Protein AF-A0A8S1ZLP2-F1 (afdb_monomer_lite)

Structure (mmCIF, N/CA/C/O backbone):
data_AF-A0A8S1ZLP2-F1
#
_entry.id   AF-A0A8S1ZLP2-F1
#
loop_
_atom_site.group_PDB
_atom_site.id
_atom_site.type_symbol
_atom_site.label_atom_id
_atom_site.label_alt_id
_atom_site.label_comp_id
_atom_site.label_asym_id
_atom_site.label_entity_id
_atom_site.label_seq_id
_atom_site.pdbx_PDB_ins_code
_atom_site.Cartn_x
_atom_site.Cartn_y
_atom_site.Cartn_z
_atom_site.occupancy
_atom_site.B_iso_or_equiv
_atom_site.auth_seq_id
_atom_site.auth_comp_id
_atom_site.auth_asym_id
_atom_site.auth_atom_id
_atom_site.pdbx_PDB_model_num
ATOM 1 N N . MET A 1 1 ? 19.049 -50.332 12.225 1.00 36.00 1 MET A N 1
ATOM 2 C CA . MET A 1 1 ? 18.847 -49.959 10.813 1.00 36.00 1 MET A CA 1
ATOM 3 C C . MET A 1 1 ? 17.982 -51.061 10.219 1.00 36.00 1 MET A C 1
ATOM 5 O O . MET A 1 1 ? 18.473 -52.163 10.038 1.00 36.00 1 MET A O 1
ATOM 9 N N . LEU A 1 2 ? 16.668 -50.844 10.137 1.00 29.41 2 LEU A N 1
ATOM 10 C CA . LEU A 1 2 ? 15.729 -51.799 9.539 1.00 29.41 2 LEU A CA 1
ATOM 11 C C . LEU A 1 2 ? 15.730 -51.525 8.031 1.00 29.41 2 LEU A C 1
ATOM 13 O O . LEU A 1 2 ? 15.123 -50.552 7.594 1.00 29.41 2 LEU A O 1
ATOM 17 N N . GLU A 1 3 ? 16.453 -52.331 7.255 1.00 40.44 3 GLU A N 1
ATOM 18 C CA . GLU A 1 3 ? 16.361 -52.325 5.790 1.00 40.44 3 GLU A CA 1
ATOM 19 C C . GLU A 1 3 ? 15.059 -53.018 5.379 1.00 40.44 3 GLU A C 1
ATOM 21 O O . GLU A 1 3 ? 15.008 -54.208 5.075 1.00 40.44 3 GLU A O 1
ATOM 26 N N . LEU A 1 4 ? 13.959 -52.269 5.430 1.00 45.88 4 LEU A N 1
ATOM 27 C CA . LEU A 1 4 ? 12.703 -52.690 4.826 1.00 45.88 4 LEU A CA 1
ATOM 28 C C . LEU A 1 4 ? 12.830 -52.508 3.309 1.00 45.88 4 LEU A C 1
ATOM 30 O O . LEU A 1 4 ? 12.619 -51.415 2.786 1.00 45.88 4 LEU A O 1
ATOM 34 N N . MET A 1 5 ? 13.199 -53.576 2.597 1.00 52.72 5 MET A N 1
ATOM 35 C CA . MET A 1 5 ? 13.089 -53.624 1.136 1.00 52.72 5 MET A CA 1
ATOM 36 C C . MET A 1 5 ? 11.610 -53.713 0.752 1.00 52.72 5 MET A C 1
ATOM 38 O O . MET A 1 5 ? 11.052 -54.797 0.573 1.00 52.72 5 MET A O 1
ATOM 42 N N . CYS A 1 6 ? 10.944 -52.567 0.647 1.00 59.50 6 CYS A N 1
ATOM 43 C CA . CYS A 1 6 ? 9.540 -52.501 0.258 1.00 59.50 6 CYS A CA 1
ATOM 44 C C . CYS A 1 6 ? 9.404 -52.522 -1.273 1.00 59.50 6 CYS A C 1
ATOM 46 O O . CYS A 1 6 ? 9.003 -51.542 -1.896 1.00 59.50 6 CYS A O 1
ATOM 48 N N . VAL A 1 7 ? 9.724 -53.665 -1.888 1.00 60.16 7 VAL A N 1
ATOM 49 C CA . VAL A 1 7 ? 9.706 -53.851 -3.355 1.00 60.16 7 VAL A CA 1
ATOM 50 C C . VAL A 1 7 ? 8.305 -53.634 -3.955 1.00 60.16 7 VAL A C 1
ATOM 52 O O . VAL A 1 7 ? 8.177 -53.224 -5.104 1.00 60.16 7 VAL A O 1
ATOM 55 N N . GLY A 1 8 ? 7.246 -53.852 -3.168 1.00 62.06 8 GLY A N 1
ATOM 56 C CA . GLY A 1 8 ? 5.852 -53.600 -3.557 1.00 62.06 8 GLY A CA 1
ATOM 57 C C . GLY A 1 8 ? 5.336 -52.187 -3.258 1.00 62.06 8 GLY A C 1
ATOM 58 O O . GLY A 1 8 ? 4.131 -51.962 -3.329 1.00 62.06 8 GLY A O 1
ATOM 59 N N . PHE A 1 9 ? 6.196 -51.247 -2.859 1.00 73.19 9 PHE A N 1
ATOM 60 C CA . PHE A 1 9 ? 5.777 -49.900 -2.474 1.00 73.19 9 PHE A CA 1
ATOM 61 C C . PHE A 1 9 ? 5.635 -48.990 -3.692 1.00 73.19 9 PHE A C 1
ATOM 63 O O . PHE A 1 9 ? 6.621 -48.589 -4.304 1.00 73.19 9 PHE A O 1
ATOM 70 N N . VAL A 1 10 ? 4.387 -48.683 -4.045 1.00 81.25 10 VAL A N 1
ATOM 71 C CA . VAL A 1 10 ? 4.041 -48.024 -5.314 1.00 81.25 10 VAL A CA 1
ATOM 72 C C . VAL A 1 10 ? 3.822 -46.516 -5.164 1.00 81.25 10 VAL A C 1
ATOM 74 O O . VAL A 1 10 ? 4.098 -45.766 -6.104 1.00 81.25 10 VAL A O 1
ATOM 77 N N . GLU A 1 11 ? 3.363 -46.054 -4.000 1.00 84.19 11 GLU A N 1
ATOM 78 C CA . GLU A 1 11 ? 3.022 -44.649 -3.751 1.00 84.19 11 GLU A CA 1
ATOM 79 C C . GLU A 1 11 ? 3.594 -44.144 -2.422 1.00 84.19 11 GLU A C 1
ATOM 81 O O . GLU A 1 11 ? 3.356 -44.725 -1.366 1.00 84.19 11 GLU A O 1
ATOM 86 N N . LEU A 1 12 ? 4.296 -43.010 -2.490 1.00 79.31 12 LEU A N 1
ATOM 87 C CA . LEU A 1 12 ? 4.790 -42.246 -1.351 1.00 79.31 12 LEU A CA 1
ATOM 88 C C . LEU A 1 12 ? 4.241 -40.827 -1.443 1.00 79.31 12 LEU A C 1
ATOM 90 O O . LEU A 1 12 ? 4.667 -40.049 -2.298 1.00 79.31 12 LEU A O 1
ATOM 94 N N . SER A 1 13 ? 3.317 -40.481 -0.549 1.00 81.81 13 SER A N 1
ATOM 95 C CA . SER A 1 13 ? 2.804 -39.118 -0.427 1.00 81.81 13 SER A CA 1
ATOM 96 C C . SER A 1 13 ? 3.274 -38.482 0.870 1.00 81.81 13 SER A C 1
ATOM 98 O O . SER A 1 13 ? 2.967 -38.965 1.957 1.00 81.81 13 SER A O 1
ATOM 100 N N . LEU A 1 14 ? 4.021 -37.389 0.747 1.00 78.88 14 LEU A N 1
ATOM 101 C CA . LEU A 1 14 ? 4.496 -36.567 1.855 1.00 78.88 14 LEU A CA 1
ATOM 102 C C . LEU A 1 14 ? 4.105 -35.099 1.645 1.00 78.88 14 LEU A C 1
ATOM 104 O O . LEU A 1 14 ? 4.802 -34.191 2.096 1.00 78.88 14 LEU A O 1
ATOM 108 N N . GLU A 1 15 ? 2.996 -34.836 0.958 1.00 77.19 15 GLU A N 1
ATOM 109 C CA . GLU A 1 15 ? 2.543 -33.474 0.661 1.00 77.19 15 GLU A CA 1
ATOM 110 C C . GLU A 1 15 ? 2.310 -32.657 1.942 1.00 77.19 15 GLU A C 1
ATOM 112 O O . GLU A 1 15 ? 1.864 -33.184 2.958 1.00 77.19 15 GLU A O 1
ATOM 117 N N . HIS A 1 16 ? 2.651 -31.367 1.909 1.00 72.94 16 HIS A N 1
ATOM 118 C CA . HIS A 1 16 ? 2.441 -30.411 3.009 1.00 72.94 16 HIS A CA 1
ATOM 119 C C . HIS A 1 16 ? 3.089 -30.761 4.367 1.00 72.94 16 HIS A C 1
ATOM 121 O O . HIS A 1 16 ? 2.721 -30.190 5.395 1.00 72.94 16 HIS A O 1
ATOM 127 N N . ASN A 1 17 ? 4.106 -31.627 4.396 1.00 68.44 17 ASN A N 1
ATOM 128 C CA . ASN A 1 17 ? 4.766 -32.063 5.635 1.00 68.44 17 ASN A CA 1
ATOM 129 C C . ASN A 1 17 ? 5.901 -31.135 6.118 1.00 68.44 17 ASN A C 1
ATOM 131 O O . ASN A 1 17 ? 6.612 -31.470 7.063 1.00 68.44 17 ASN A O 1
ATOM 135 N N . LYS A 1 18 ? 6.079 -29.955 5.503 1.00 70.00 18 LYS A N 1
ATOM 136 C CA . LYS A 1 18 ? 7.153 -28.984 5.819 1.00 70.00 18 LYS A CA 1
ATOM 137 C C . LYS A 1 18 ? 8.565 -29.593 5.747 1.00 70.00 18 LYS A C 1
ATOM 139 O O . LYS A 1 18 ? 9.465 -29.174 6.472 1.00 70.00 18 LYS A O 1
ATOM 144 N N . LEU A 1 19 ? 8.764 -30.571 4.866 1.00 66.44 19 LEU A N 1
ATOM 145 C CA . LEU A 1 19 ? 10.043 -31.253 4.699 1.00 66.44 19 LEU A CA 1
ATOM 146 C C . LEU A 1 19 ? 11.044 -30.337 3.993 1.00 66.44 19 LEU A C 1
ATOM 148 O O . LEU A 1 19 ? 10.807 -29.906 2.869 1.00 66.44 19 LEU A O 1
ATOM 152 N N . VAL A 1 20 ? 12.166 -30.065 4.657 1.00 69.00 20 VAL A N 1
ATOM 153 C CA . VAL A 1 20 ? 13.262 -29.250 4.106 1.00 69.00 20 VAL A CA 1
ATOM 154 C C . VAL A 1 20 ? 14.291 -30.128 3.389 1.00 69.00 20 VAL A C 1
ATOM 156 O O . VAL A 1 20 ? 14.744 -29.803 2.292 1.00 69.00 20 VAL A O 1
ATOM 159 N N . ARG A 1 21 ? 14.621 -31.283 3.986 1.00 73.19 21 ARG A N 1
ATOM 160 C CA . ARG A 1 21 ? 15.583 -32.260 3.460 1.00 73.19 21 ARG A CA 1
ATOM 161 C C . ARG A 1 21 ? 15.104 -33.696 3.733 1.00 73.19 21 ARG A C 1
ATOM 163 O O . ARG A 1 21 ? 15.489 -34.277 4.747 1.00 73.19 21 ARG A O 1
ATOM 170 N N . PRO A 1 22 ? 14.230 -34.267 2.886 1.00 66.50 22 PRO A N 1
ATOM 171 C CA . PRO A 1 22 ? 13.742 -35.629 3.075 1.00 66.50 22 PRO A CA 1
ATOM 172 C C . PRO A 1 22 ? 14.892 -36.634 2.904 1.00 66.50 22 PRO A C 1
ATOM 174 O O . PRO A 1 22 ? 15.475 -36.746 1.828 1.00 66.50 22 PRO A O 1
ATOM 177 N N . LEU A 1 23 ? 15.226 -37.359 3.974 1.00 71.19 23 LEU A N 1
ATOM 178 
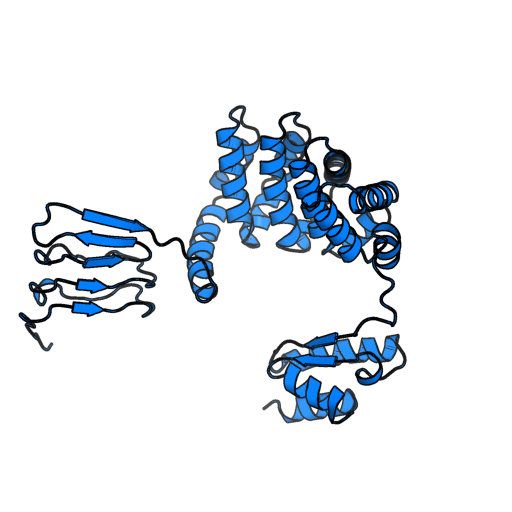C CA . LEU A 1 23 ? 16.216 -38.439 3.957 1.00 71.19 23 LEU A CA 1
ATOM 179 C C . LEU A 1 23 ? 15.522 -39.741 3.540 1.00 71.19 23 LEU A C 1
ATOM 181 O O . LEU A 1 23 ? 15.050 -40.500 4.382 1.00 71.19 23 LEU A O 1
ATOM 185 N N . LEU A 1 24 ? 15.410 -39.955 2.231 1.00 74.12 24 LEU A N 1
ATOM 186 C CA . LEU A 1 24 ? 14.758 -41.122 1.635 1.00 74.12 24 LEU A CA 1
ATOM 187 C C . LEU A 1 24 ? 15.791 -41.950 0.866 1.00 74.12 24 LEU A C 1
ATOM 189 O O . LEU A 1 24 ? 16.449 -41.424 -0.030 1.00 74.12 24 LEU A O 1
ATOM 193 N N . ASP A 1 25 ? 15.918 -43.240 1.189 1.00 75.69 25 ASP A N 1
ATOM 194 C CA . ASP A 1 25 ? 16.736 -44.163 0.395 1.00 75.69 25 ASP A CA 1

* * * * * * *

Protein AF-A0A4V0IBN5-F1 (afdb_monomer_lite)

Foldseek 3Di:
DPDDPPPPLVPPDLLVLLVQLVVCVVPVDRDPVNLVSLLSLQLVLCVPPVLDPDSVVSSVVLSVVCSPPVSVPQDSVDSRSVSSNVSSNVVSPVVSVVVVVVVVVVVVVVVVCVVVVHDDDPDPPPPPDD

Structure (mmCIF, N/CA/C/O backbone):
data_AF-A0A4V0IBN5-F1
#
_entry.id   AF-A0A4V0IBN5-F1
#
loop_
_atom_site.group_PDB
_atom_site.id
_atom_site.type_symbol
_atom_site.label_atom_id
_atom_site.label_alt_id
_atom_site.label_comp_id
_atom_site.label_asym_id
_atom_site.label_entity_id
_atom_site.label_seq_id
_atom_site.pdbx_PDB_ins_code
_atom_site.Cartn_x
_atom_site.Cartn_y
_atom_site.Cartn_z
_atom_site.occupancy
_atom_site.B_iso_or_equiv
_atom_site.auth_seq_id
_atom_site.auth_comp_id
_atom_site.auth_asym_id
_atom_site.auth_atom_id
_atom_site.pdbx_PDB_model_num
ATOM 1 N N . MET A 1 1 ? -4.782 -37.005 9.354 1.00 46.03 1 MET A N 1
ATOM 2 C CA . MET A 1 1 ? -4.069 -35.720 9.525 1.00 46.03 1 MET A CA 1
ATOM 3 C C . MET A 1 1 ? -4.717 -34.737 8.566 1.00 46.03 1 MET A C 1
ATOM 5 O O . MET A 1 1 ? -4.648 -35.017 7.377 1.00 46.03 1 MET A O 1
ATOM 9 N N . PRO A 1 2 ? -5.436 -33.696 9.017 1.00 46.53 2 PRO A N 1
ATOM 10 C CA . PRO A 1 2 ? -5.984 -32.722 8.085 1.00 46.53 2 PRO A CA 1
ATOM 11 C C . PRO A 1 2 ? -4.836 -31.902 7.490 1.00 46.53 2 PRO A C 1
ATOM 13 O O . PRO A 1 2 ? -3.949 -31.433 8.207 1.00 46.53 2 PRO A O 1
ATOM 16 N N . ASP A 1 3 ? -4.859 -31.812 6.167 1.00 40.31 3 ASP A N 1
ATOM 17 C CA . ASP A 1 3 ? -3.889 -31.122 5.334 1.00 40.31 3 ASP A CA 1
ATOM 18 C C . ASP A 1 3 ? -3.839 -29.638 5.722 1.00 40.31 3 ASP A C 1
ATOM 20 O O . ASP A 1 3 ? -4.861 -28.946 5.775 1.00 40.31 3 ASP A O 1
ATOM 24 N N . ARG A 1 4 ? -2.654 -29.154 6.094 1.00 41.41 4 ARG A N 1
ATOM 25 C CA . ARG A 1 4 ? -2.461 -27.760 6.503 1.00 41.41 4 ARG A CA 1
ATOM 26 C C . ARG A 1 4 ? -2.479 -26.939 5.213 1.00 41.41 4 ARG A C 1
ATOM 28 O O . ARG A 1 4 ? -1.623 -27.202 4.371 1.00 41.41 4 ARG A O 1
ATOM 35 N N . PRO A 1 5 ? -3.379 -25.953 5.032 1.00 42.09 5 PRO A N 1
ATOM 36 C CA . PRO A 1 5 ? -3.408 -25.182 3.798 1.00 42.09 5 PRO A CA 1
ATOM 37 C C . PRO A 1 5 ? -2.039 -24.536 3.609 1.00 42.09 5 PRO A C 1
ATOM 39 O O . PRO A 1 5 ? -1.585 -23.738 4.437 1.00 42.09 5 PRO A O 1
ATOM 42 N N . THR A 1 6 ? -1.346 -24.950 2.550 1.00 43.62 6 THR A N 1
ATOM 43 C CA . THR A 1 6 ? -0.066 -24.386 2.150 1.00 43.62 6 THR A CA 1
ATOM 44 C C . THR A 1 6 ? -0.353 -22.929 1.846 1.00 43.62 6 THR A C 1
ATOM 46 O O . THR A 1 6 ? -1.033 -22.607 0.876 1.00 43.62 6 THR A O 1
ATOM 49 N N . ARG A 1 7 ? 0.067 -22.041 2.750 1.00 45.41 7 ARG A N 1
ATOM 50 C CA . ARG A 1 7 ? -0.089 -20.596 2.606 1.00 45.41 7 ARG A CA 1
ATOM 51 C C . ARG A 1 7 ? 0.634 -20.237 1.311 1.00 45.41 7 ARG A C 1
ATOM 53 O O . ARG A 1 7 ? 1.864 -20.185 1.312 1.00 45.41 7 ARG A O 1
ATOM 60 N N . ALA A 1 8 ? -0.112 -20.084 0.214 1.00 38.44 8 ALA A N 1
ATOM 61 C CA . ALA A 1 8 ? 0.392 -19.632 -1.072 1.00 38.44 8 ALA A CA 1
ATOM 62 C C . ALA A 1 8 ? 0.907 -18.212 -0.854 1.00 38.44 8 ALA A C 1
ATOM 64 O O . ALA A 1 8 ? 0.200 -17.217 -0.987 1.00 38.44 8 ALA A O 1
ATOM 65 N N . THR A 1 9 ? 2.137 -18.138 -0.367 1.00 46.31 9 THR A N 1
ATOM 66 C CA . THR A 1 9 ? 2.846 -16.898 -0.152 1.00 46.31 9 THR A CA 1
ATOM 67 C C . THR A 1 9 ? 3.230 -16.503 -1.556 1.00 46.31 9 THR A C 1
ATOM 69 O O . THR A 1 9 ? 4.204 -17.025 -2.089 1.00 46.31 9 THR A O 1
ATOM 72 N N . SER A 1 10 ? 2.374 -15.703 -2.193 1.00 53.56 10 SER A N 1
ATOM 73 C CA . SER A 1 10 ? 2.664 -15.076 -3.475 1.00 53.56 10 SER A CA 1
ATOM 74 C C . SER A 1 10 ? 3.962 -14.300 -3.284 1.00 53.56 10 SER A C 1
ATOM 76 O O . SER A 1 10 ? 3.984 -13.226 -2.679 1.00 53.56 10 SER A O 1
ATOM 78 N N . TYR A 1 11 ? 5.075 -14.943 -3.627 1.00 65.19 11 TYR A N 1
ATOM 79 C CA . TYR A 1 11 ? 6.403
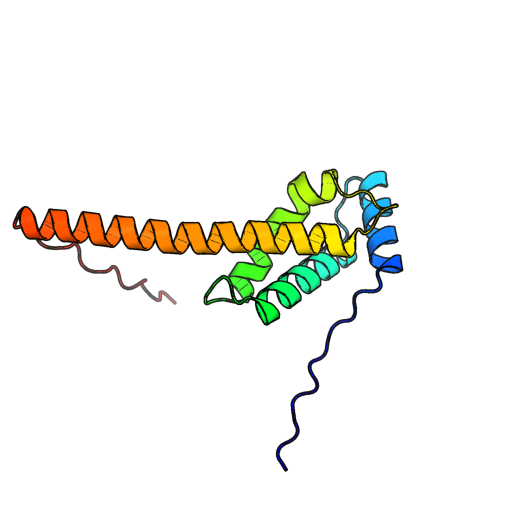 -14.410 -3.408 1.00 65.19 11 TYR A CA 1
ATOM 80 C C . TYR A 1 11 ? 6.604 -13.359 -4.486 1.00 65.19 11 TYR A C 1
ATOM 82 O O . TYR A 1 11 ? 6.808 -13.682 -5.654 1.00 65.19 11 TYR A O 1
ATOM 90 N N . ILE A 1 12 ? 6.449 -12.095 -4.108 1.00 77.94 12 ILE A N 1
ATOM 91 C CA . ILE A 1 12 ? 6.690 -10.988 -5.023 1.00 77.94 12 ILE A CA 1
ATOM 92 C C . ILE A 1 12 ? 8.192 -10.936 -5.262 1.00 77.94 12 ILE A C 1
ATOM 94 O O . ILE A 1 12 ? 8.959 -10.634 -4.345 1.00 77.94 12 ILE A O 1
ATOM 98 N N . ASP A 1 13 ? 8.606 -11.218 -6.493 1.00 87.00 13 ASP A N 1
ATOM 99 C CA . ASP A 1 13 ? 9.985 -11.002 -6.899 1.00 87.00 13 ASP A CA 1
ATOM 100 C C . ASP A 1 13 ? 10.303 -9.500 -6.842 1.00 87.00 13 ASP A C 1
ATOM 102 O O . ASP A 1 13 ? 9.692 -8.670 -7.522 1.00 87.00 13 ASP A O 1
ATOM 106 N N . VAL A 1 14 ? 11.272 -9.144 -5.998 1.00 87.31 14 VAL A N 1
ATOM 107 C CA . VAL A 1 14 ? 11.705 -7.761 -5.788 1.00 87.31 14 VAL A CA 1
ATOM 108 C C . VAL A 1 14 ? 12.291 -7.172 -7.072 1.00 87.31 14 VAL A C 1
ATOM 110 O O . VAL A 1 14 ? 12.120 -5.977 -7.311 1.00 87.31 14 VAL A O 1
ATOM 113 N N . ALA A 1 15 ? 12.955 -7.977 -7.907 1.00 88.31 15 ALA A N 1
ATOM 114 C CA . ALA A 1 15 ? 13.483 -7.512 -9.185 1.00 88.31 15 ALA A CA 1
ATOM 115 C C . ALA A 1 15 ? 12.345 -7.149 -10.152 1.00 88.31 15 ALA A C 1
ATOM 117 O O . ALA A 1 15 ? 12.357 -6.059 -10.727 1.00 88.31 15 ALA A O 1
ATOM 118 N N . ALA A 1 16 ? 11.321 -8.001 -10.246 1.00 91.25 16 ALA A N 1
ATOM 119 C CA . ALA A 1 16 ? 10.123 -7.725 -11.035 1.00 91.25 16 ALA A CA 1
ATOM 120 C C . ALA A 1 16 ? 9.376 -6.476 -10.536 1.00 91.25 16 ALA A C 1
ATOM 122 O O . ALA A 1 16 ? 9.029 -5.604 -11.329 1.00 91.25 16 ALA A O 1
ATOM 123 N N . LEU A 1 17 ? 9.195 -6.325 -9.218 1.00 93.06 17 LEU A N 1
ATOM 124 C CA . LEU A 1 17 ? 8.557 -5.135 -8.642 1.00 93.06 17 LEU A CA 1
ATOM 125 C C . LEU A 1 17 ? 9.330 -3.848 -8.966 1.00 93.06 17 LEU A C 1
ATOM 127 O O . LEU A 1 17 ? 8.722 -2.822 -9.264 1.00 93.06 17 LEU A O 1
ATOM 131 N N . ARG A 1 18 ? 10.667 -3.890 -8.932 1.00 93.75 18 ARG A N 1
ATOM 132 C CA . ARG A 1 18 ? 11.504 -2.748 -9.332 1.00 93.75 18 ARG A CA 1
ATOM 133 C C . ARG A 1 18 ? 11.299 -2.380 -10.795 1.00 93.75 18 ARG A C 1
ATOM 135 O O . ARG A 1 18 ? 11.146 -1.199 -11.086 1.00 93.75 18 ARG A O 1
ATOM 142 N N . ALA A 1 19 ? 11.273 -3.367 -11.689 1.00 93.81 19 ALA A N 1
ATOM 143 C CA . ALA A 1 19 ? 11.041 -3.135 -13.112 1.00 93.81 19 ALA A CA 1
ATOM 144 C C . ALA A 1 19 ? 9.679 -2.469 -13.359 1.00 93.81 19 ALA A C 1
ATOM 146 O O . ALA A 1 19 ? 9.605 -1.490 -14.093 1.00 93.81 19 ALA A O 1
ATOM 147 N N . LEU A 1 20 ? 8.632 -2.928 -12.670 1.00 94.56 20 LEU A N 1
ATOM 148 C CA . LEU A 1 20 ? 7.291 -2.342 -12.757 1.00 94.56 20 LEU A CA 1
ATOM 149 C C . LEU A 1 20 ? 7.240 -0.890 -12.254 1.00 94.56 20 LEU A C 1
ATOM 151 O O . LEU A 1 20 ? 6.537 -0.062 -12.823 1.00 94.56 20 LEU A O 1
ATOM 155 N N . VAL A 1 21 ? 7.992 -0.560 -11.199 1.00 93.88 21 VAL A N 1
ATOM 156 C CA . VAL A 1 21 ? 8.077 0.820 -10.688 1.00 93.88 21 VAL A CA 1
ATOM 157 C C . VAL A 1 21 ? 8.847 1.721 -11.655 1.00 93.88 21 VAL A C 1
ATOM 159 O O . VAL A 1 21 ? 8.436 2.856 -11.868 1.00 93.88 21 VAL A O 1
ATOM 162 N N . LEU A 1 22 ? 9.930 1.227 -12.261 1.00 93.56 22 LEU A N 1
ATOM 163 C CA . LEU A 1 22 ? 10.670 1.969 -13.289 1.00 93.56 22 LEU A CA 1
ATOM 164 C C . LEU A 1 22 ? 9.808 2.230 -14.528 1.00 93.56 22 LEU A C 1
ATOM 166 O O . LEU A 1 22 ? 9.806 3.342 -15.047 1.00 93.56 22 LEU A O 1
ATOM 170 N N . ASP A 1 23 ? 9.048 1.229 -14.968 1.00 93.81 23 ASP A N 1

* * * * * * *

YOUR TASK: Only the lines above from the line with "ATOM 185 N N" to the line with "ATOM 193 N N", those two lines included, should be reproduced exactly.

EXERCISE RESULT:
ATOM 185 N N . LEU A 1 24 ? 15.410 -39.955 2.231 1.00 74.12 24 LEU A N 1
ATOM 186 C CA . LEU A 1 24 ? 14.758 -41.122 1.635 1.00 74.12 24 LEU A CA 1
ATOM 187 C C . LEU A 1 24 ? 15.791 -41.950 0.866 1.00 74.12 24 LEU A C 1
ATOM 189 O O . LEU A 1 24 ? 16.449 -41.424 -0.030 1.00 74.12 24 LEU A O 1
ATOM 193 N N . ASP A 1 25 ? 15.918 -43.240 1.189 1.00 75.69 25 ASP A N 1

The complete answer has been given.